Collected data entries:
○ ○ ○ ○ ○ ○ ○

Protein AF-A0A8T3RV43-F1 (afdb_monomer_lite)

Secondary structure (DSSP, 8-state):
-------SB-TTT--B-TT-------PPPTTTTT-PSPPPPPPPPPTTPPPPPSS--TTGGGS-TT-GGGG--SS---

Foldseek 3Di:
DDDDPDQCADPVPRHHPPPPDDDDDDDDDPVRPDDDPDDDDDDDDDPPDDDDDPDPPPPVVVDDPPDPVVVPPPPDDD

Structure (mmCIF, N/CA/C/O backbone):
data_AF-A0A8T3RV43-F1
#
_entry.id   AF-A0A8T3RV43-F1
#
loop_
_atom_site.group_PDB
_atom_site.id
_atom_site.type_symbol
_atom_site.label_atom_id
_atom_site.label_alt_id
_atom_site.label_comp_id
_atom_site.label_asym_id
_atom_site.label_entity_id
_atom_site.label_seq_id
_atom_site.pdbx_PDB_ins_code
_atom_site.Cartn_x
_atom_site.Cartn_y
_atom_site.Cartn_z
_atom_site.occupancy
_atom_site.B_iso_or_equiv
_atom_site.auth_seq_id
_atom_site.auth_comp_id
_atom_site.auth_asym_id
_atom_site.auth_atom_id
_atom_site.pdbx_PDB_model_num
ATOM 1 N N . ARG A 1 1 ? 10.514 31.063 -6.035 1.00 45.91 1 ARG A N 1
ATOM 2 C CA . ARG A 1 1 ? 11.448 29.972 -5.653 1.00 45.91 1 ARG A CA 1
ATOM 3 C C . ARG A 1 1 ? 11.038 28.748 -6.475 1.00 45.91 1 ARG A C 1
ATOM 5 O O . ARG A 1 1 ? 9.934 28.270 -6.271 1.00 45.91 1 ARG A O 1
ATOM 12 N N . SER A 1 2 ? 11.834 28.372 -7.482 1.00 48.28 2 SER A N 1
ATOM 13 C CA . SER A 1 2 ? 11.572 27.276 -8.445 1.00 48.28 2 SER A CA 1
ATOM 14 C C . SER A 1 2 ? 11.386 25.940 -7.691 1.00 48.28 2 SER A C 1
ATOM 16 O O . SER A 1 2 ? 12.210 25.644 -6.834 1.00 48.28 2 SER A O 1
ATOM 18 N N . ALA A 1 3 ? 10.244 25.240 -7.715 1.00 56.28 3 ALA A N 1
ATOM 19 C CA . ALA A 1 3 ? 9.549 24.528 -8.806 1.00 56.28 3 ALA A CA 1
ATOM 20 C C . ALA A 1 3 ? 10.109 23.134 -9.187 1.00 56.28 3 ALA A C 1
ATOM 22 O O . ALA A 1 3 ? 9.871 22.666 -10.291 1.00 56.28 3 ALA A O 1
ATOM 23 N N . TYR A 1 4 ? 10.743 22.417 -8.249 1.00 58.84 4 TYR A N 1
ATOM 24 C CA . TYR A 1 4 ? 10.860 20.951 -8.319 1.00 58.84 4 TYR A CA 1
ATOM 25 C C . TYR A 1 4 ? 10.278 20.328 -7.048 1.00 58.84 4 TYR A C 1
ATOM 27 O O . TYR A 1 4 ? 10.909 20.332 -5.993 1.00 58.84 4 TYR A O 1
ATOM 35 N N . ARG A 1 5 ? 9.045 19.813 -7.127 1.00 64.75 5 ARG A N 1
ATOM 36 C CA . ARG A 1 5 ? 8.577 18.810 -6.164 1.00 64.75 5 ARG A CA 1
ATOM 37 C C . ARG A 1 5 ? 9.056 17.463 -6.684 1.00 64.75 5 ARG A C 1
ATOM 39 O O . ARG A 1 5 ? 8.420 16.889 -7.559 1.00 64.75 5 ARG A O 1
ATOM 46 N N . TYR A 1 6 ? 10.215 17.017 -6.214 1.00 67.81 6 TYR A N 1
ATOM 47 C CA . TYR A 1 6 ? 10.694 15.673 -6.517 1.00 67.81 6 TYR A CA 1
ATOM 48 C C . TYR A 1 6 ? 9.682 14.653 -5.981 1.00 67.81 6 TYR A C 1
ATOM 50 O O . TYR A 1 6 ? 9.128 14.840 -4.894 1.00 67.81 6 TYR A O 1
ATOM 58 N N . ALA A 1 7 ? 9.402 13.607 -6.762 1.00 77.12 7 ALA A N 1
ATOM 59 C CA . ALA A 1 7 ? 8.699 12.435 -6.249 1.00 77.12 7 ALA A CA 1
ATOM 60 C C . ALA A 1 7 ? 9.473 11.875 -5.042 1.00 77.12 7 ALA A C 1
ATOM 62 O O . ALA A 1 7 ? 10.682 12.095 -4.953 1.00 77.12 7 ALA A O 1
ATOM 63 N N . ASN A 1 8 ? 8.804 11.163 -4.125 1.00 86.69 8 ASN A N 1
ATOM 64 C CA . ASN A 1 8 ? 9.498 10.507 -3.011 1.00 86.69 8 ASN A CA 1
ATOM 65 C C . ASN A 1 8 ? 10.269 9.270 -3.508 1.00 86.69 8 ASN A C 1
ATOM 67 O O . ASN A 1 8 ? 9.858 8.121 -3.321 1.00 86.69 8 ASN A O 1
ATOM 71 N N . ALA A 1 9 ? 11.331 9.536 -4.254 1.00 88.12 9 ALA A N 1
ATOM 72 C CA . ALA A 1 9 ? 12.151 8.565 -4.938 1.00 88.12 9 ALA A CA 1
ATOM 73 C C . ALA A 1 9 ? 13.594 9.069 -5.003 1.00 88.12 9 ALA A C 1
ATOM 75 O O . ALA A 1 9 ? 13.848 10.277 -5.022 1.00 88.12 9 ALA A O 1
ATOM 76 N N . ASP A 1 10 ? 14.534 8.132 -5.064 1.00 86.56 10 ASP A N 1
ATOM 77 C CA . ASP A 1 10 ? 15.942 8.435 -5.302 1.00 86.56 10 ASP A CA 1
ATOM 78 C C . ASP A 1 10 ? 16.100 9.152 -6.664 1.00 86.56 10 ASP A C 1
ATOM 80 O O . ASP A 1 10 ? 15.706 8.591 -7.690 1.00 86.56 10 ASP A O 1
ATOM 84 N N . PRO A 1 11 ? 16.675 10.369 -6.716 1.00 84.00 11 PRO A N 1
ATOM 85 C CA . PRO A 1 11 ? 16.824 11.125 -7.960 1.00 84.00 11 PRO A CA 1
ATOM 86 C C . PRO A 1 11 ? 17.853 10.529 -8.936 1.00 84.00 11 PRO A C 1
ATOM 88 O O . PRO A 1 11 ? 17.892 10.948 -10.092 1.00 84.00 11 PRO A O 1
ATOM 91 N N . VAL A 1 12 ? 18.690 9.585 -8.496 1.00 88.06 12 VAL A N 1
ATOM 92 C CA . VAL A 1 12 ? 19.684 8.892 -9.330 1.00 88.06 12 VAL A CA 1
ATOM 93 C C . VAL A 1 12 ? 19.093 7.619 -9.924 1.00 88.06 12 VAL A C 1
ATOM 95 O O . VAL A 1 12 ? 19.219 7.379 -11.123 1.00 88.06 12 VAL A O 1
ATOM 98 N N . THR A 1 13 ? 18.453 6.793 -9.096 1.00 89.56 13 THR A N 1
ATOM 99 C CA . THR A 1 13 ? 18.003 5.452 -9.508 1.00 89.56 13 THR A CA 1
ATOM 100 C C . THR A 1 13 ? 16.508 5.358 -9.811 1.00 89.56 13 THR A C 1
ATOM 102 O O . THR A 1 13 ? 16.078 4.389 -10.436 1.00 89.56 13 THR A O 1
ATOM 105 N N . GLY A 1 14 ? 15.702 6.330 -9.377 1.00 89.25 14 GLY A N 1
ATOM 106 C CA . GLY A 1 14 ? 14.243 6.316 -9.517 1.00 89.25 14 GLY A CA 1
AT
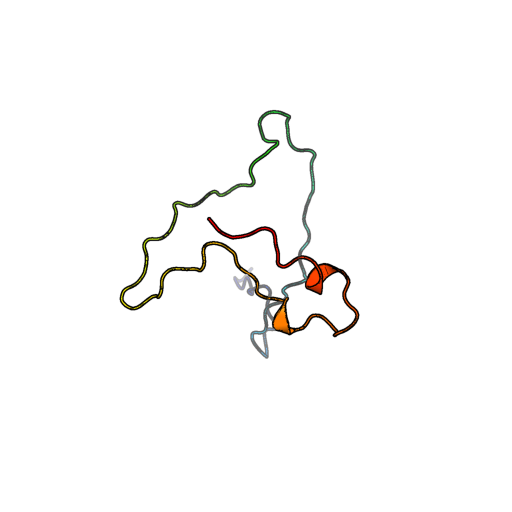OM 107 C C . GLY A 1 14 ? 13.523 5.338 -8.582 1.00 89.25 14 GLY A C 1
ATOM 108 O O . GLY A 1 14 ? 12.325 5.109 -8.742 1.00 89.25 14 GLY A O 1
ATOM 109 N N . GLN A 1 15 ? 14.221 4.738 -7.614 1.00 91.75 15 GLN A N 1
ATOM 110 C CA . GLN A 1 15 ? 13.618 3.801 -6.666 1.00 91.75 15 GLN A CA 1
ATOM 111 C C . GLN A 1 15 ? 12.677 4.521 -5.696 1.00 91.75 15 GLN A C 1
ATOM 113 O O . GLN A 1 15 ? 13.027 5.557 -5.134 1.00 91.75 15 GLN A O 1
ATOM 118 N N . ALA A 1 16 ? 11.490 3.952 -5.479 1.00 90.75 16 ALA A N 1
ATOM 119 C CA . ALA A 1 16 ? 10.489 4.505 -4.573 1.00 90.75 16 ALA A CA 1
ATOM 120 C C . ALA A 1 16 ? 10.848 4.254 -3.101 1.00 90.75 16 ALA A C 1
ATOM 122 O O . ALA A 1 16 ? 11.230 3.145 -2.716 1.00 90.75 16 ALA A O 1
ATOM 123 N N . ALA A 1 17 ? 10.645 5.266 -2.260 1.00 88.19 17 ALA A N 1
ATOM 124 C CA . ALA A 1 17 ? 10.859 5.167 -0.822 1.00 88.19 17 ALA A CA 1
ATOM 125 C C . ALA A 1 17 ? 9.624 4.573 -0.110 1.00 88.19 17 ALA A C 1
ATOM 127 O O . ALA A 1 17 ? 8.925 5.253 0.638 1.00 88.19 17 ALA A O 1
ATOM 128 N N . TRP A 1 18 ? 9.342 3.286 -0.342 1.00 88.88 18 TRP A N 1
ATOM 129 C CA . TRP A 1 18 ? 8.127 2.597 0.137 1.00 88.88 18 TRP A CA 1
ATOM 130 C C . TRP A 1 18 ? 7.857 2.698 1.645 1.00 88.88 18 TRP A C 1
ATOM 132 O O . TRP A 1 18 ? 6.706 2.617 2.066 1.00 88.88 18 TRP A O 1
ATOM 142 N N . TYR A 1 19 ? 8.905 2.865 2.449 1.00 87.12 19 TYR A N 1
ATOM 143 C CA . TYR A 1 19 ? 8.817 2.920 3.910 1.00 87.12 19 TYR A CA 1
ATOM 144 C C . TYR A 1 19 ? 9.011 4.328 4.485 1.00 87.12 19 TYR A C 1
ATOM 146 O O . TYR A 1 19 ? 8.922 4.505 5.698 1.00 87.12 19 TYR A O 1
ATOM 154 N N . ASP A 1 20 ? 9.258 5.331 3.641 1.00 88.81 20 ASP A N 1
ATOM 155 C CA . ASP A 1 20 ? 9.446 6.718 4.068 1.00 88.81 20 ASP A CA 1
ATOM 156 C C . ASP A 1 20 ? 8.107 7.465 4.062 1.00 88.81 20 ASP A C 1
ATOM 158 O O . ASP A 1 20 ? 7.813 8.297 3.201 1.00 88.81 20 ASP A O 1
ATOM 162 N N . LEU A 1 21 ? 7.241 7.100 5.009 1.00 84.94 21 LEU A N 1
ATOM 163 C CA . LEU A 1 21 ? 5.923 7.701 5.181 1.00 84.94 21 LEU A CA 1
ATOM 164 C C . LEU A 1 21 ? 5.734 8.147 6.628 1.00 84.94 21 LEU A C 1
ATOM 166 O O . LEU A 1 21 ? 5.960 7.393 7.573 1.00 84.94 21 LEU A O 1
ATOM 170 N N . ARG A 1 22 ? 5.232 9.371 6.802 1.00 91.38 22 ARG A N 1
ATOM 171 C CA . ARG A 1 22 ? 4.762 9.870 8.095 1.00 91.38 22 ARG A CA 1
ATOM 172 C C . ARG A 1 22 ? 3.252 10.033 8.049 1.00 91.38 22 ARG A C 1
ATOM 174 O O . ARG A 1 22 ? 2.742 10.889 7.334 1.00 91.38 22 ARG A O 1
ATOM 181 N N . VAL A 1 23 ? 2.552 9.236 8.849 1.00 90.94 23 VAL A N 1
ATOM 182 C CA . VAL A 1 23 ? 1.089 9.276 8.959 1.00 90.94 23 VAL A CA 1
ATOM 183 C C . VAL A 1 23 ? 0.653 9.827 10.313 1.00 90.94 23 VAL A C 1
ATOM 185 O O . VAL A 1 23 ? 1.382 9.747 11.304 1.00 90.94 23 VAL A O 1
ATOM 188 N N . ARG A 1 24 ? -0.555 10.391 10.357 1.00 94.81 24 ARG A N 1
ATOM 189 C CA . ARG A 1 24 ? -1.262 10.706 11.600 1.00 94.81 24 ARG A CA 1
ATOM 190 C C . ARG A 1 24 ? -2.381 9.690 11.762 1.00 94.81 24 ARG A C 1
ATOM 192 O O . ARG A 1 24 ? -3.180 9.527 10.851 1.00 94.81 24 ARG A O 1
ATOM 199 N N . MET A 1 25 ? -2.435 9.041 12.919 1.00 91.06 25 MET A N 1
ATOM 200 C CA . MET A 1 25 ? -3.498 8.097 13.251 1.00 91.06 25 MET A CA 1
ATOM 201 C C . MET A 1 25 ? -4.482 8.751 14.218 1.00 91.06 25 MET A C 1
ATOM 203 O O . MET A 1 25 ? -4.076 9.443 15.154 1.00 91.06 25 MET A O 1
ATOM 207 N N . THR A 1 26 ? -5.767 8.519 13.992 1.00 92.06 26 THR A N 1
ATOM 208 C CA . THR A 1 26 ? -6.867 8.909 14.876 1.00 92.06 26 THR A CA 1
ATOM 209 C C . THR A 1 26 ? -7.767 7.703 15.091 1.00 92.06 26 THR A C 1
ATOM 211 O O . THR A 1 26 ? -7.750 6.759 14.301 1.00 92.06 26 THR A O 1
ATOM 214 N N . LYS A 1 27 ? -8.517 7.701 16.194 1.00 91.50 27 LYS A N 1
ATOM 215 C CA . LYS A 1 27 ? -9.534 6.675 16.407 1.00 91.50 27 LYS A CA 1
ATOM 216 C C . LYS A 1 27 ? -10.639 6.877 15.365 1.00 91.50 27 LYS A C 1
ATOM 218 O O . LYS A 1 27 ? -11.015 8.019 15.135 1.00 91.50 27 LYS A O 1
ATOM 223 N N . ALA A 1 28 ? -11.101 5.789 14.757 1.00 89.06
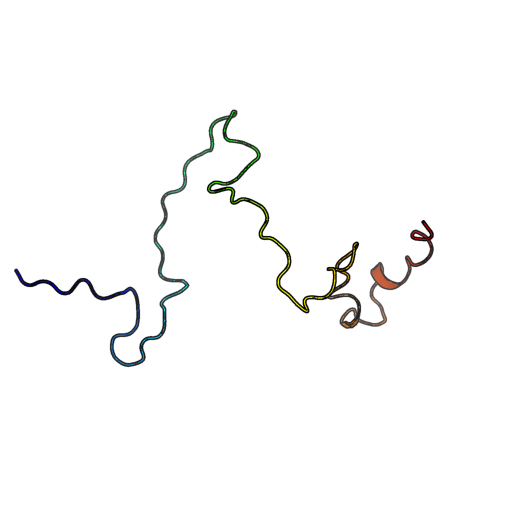 28 ALA A N 1
ATOM 224 C CA . ALA A 1 28 ? -12.283 5.810 13.904 1.00 89.06 28 ALA A CA 1
ATOM 225 C C . ALA A 1 28 ? -13.534 6.058 14.755 1.00 89.06 28 ALA A C 1
ATOM 227 O O . ALA A 1 28 ? -13.618 5.554 15.889 1.00 89.06 28 ALA A O 1
ATOM 228 N N . GLU A 1 29 ? -14.488 6.805 14.212 1.00 89.62 29 GLU A N 1
ATOM 229 C CA . GLU A 1 29 ? -15.801 6.949 14.837 1.00 89.62 29 GLU A CA 1
ATOM 230 C C . GLU A 1 29 ? -16.584 5.619 14.768 1.00 89.62 29 GLU A C 1
ATOM 232 O O . GLU A 1 29 ? -16.262 4.741 13.958 1.00 89.62 29 GLU A O 1
ATOM 237 N N . PRO A 1 30 ? -17.580 5.390 15.646 1.00 88.44 30 PRO A N 1
ATOM 238 C CA . PRO A 1 30 ? -18.321 4.127 15.676 1.00 88.44 30 PRO A CA 1
ATOM 239 C C . PRO A 1 30 ? -19.003 3.757 14.351 1.00 88.44 30 PRO A C 1
ATOM 241 O O . PRO A 1 30 ? -19.171 2.573 14.073 1.00 88.44 30 PRO A O 1
ATOM 244 N N . ASP A 1 31 ? -19.396 4.749 13.555 1.00 86.31 31 ASP A N 1
ATOM 245 C CA . ASP A 1 31 ? -20.019 4.611 12.236 1.00 86.31 31 ASP A CA 1
ATOM 246 C C . ASP A 1 31 ? -19.009 4.390 11.096 1.00 86.31 31 ASP A C 1
ATOM 248 O O . ASP A 1 31 ? -19.365 3.801 10.077 1.00 86.31 31 ASP A O 1
ATOM 252 N N . GLU A 1 32 ? -17.742 4.769 11.284 1.00 83.31 32 GLU A N 1
ATOM 253 C CA . GLU A 1 32 ? -16.627 4.440 10.377 1.00 83.31 32 GLU A CA 1
ATOM 254 C C . GLU A 1 32 ? -16.034 3.044 10.661 1.00 83.31 32 GLU A C 1
ATOM 256 O O . GLU A 1 32 ? -15.260 2.489 9.874 1.00 83.31 32 GLU A O 1
ATOM 261 N N . ALA A 1 33 ? -16.364 2.451 11.810 1.00 75.06 33 ALA A N 1
ATOM 262 C CA . ALA A 1 33 ? -15.804 1.182 12.243 1.00 75.06 33 ALA A CA 1
ATOM 263 C C . ALA A 1 33 ? -16.381 0.007 11.432 1.00 75.06 33 ALA A C 1
ATOM 265 O O . ALA A 1 33 ? -17.504 -0.437 11.651 1.00 75.06 33 ALA A O 1
ATOM 266 N N . GLY A 1 34 ? -15.574 -0.557 10.530 1.00 81.69 34 GLY A N 1
ATOM 267 C CA . GLY A 1 34 ? -15.895 -1.817 9.844 1.00 81.69 34 GLY A CA 1
ATOM 268 C C . GLY A 1 34 ? -15.496 -1.867 8.375 1.00 81.69 34 GLY A C 1
ATOM 269 O O . GLY A 1 34 ? -15.352 -2.961 7.831 1.00 81.69 34 GLY A O 1
ATOM 270 N N . ILE A 1 35 ? -15.258 -0.714 7.750 1.00 82.94 35 ILE A N 1
ATOM 271 C CA . ILE A 1 35 ? -14.796 -0.617 6.362 1.00 82.94 35 ILE A CA 1
ATOM 272 C C . ILE A 1 35 ? -13.699 0.442 6.239 1.00 82.94 35 ILE A C 1
ATOM 274 O O . ILE A 1 35 ? -13.724 1.461 6.917 1.00 82.94 35 ILE A O 1
ATOM 278 N N . SER A 1 36 ? -12.705 0.192 5.388 1.00 86.25 36 SER A N 1
ATOM 279 C CA . SER A 1 36 ? -11.642 1.158 5.090 1.00 86.25 36 SER A CA 1
ATOM 280 C C . SER A 1 36 ? -11.941 1.895 3.793 1.00 86.25 36 SER A C 1
ATOM 282 O O . SER A 1 36 ? -12.285 1.254 2.806 1.00 86.25 36 SER A O 1
ATOM 284 N N . GLU A 1 37 ? -11.741 3.202 3.732 1.00 86.75 37 GLU A N 1
ATOM 285 C CA . GLU A 1 37 ? -11.873 3.940 2.474 1.00 86.75 37 GLU A CA 1
ATOM 286 C C . GLU A 1 37 ? -10.536 4.063 1.716 1.00 86.75 37 GLU A C 1
ATOM 288 O O . GLU A 1 37 ? -9.471 4.076 2.342 1.00 86.75 37 GLU A O 1
ATOM 293 N N . PRO A 1 38 
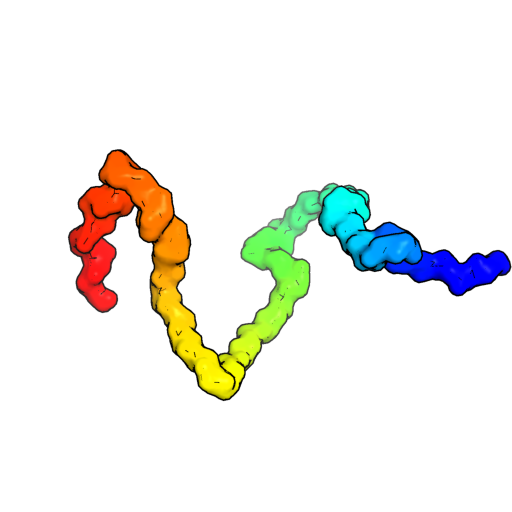? -10.570 4.194 0.375 1.00 90.75 38 PRO A N 1
ATOM 294 C CA . PRO A 1 38 ? -11.749 4.084 -0.489 1.00 90.75 38 PRO A CA 1
ATOM 295 C C . PRO A 1 38 ? -12.140 2.624 -0.764 1.00 90.75 38 PRO A C 1
ATOM 297 O O . PRO A 1 38 ? -11.288 1.744 -0.886 1.00 90.75 38 PRO A O 1
ATOM 300 N N . GLN A 1 39 ? -13.441 2.382 -0.919 1.00 90.31 39 GLN A N 1
ATOM 301 C CA . GLN A 1 39 ? -13.965 1.134 -1.473 1.00 90.31 39 GLN A CA 1
ATOM 302 C C . GLN A 1 39 ? -14.175 1.321 -2.979 1.00 90.31 39 GLN A C 1
ATOM 304 O O . GLN A 1 39 ? -14.830 2.272 -3.400 1.00 90.31 39 GLN A O 1
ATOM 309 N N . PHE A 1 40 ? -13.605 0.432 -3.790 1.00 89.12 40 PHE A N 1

○ ○ ○ ○ ○ ○ ○

Work instruction: Quote only the stretch of lines that starts the data above and ends with the line containing "ATOM 39 O O", both included.

Exercise solution:
Protein AF-A0A8T3RV43-F1 (afdb_monomer_lite)

Secondary structure (DSSP, 8-state):
-------SB-TTT--B-TT-------PPPTTTTT-PSPPPPPPPPPTTPPPPPSS--TTGGGS-TT-GGGG--SS---

Foldseek 3Di:
DDDDPDQCADPVPRHHPPPPDDDDDDDDDPVRPDDDPDDDDDDDDDPPDDDDDPDPPPPVVVDDPPDPVVVPPPPDDD

Structure (mmCIF, N/CA/C/O backbone):
data_AF-A0A8T3RV43-F1
#
_entry.id   AF-A0A8T3RV43-F1
#
loop_
_atom_site.group_PDB
_atom_site.id
_atom_site.type_symbol
_atom_site.label_atom_id
_atom_site.label_alt_id
_atom_site.label_comp_id
_atom_site.label_asym_id
_atom_site.label_entity_id
_atom_site.label_seq_id
_atom_site.pdbx_PDB_ins_code
_atom_site.Cartn_x
_atom_site.Cartn_y
_atom_site.Cartn_z
_atom_site.occupancy
_atom_site.B_iso_or_equiv
_atom_site.auth_seq_id
_atom_site.auth_comp_id
_atom_site.auth_asym_id
_atom_site.auth_atom_id
_atom_site.pdbx_PDB_model_num
ATOM 1 N N . ARG A 1 1 ? 10.514 31.063 -6.035 1.00 45.91 1 ARG A N 1
ATOM 2 C CA . ARG A 1 1 ? 11.448 29.972 -5.653 1.00 45.91 1 ARG A CA 1
ATOM 3 C C . ARG A 1 1 ? 11.038 28.748 -6.475 1.00 45.91 1 ARG A C 1
ATOM 5 O O . ARG A 1 1 ? 9.934 28.270 -6.271 1.00 45.91 1 ARG A O 1
ATOM 12 N N . SER A 1 2 ? 11.834 28.372 -7.482 1.00 48.28 2 SER A N 1
ATOM 13 C CA . SER A 1 2 ? 11.572 27.276 -8.445 1.00 48.28 2 SER A CA 1
ATOM 14 C C . SER A 1 2 ? 11.386 25.940 -7.691 1.00 48.28 2 SER A C 1
ATOM 16 O O . SER A 1 2 ? 12.210 25.644 -6.834 1.00 48.28 2 SER A O 1
ATOM 18 N N . ALA A 1 3 ? 10.244 25.240 -7.715 1.00 56.28 3 ALA A N 1
ATOM 19 C CA . ALA A 1 3 ? 9.549 24.528 -8.806 1.00 56.28 3 ALA A CA 1
ATOM 20 C C . ALA A 1 3 ? 10.109 23.134 -9.187 1.00 56.28 3 ALA A C 1
ATOM 22 O O . ALA A 1 3 ? 9.871 22.666 -10.291 1.00 56.28 3 ALA A O 1
ATOM 23 N N . TYR A 1 4 ? 10.743 22.417 -8.249 1.00 58.84 4 TYR A N 1
ATOM 24 C CA . TYR A 1 4 ? 10.860 20.951 -8.319 1.00 58.84 4 TYR A CA 1
ATOM 25 C C . TYR A 1 4 ? 10.278 20.328 -7.048 1.00 58.84 4 TYR A C 1
ATOM 27 O O . TYR A 1 4 ? 10.909 20.332 -5.993 1.00 58.84 4 TYR A O 1
ATOM 35 N N . ARG A 1 5 ? 9.045 19.813 -7.127 1.00 64.75 5 ARG A N 1
ATOM 36 C CA . ARG A 1 5 ? 8.577 18.810 -6.164 1.00 64.75 5 ARG A CA 1
ATOM 37 C C . ARG A 1 5 ? 9.056 17.463 -6.684 1.00 64.75 5 ARG A C 1
ATOM 39 O O . ARG A 1 5 ? 8.420 16.889 -7.559 1.00 64.75 5 ARG A O 1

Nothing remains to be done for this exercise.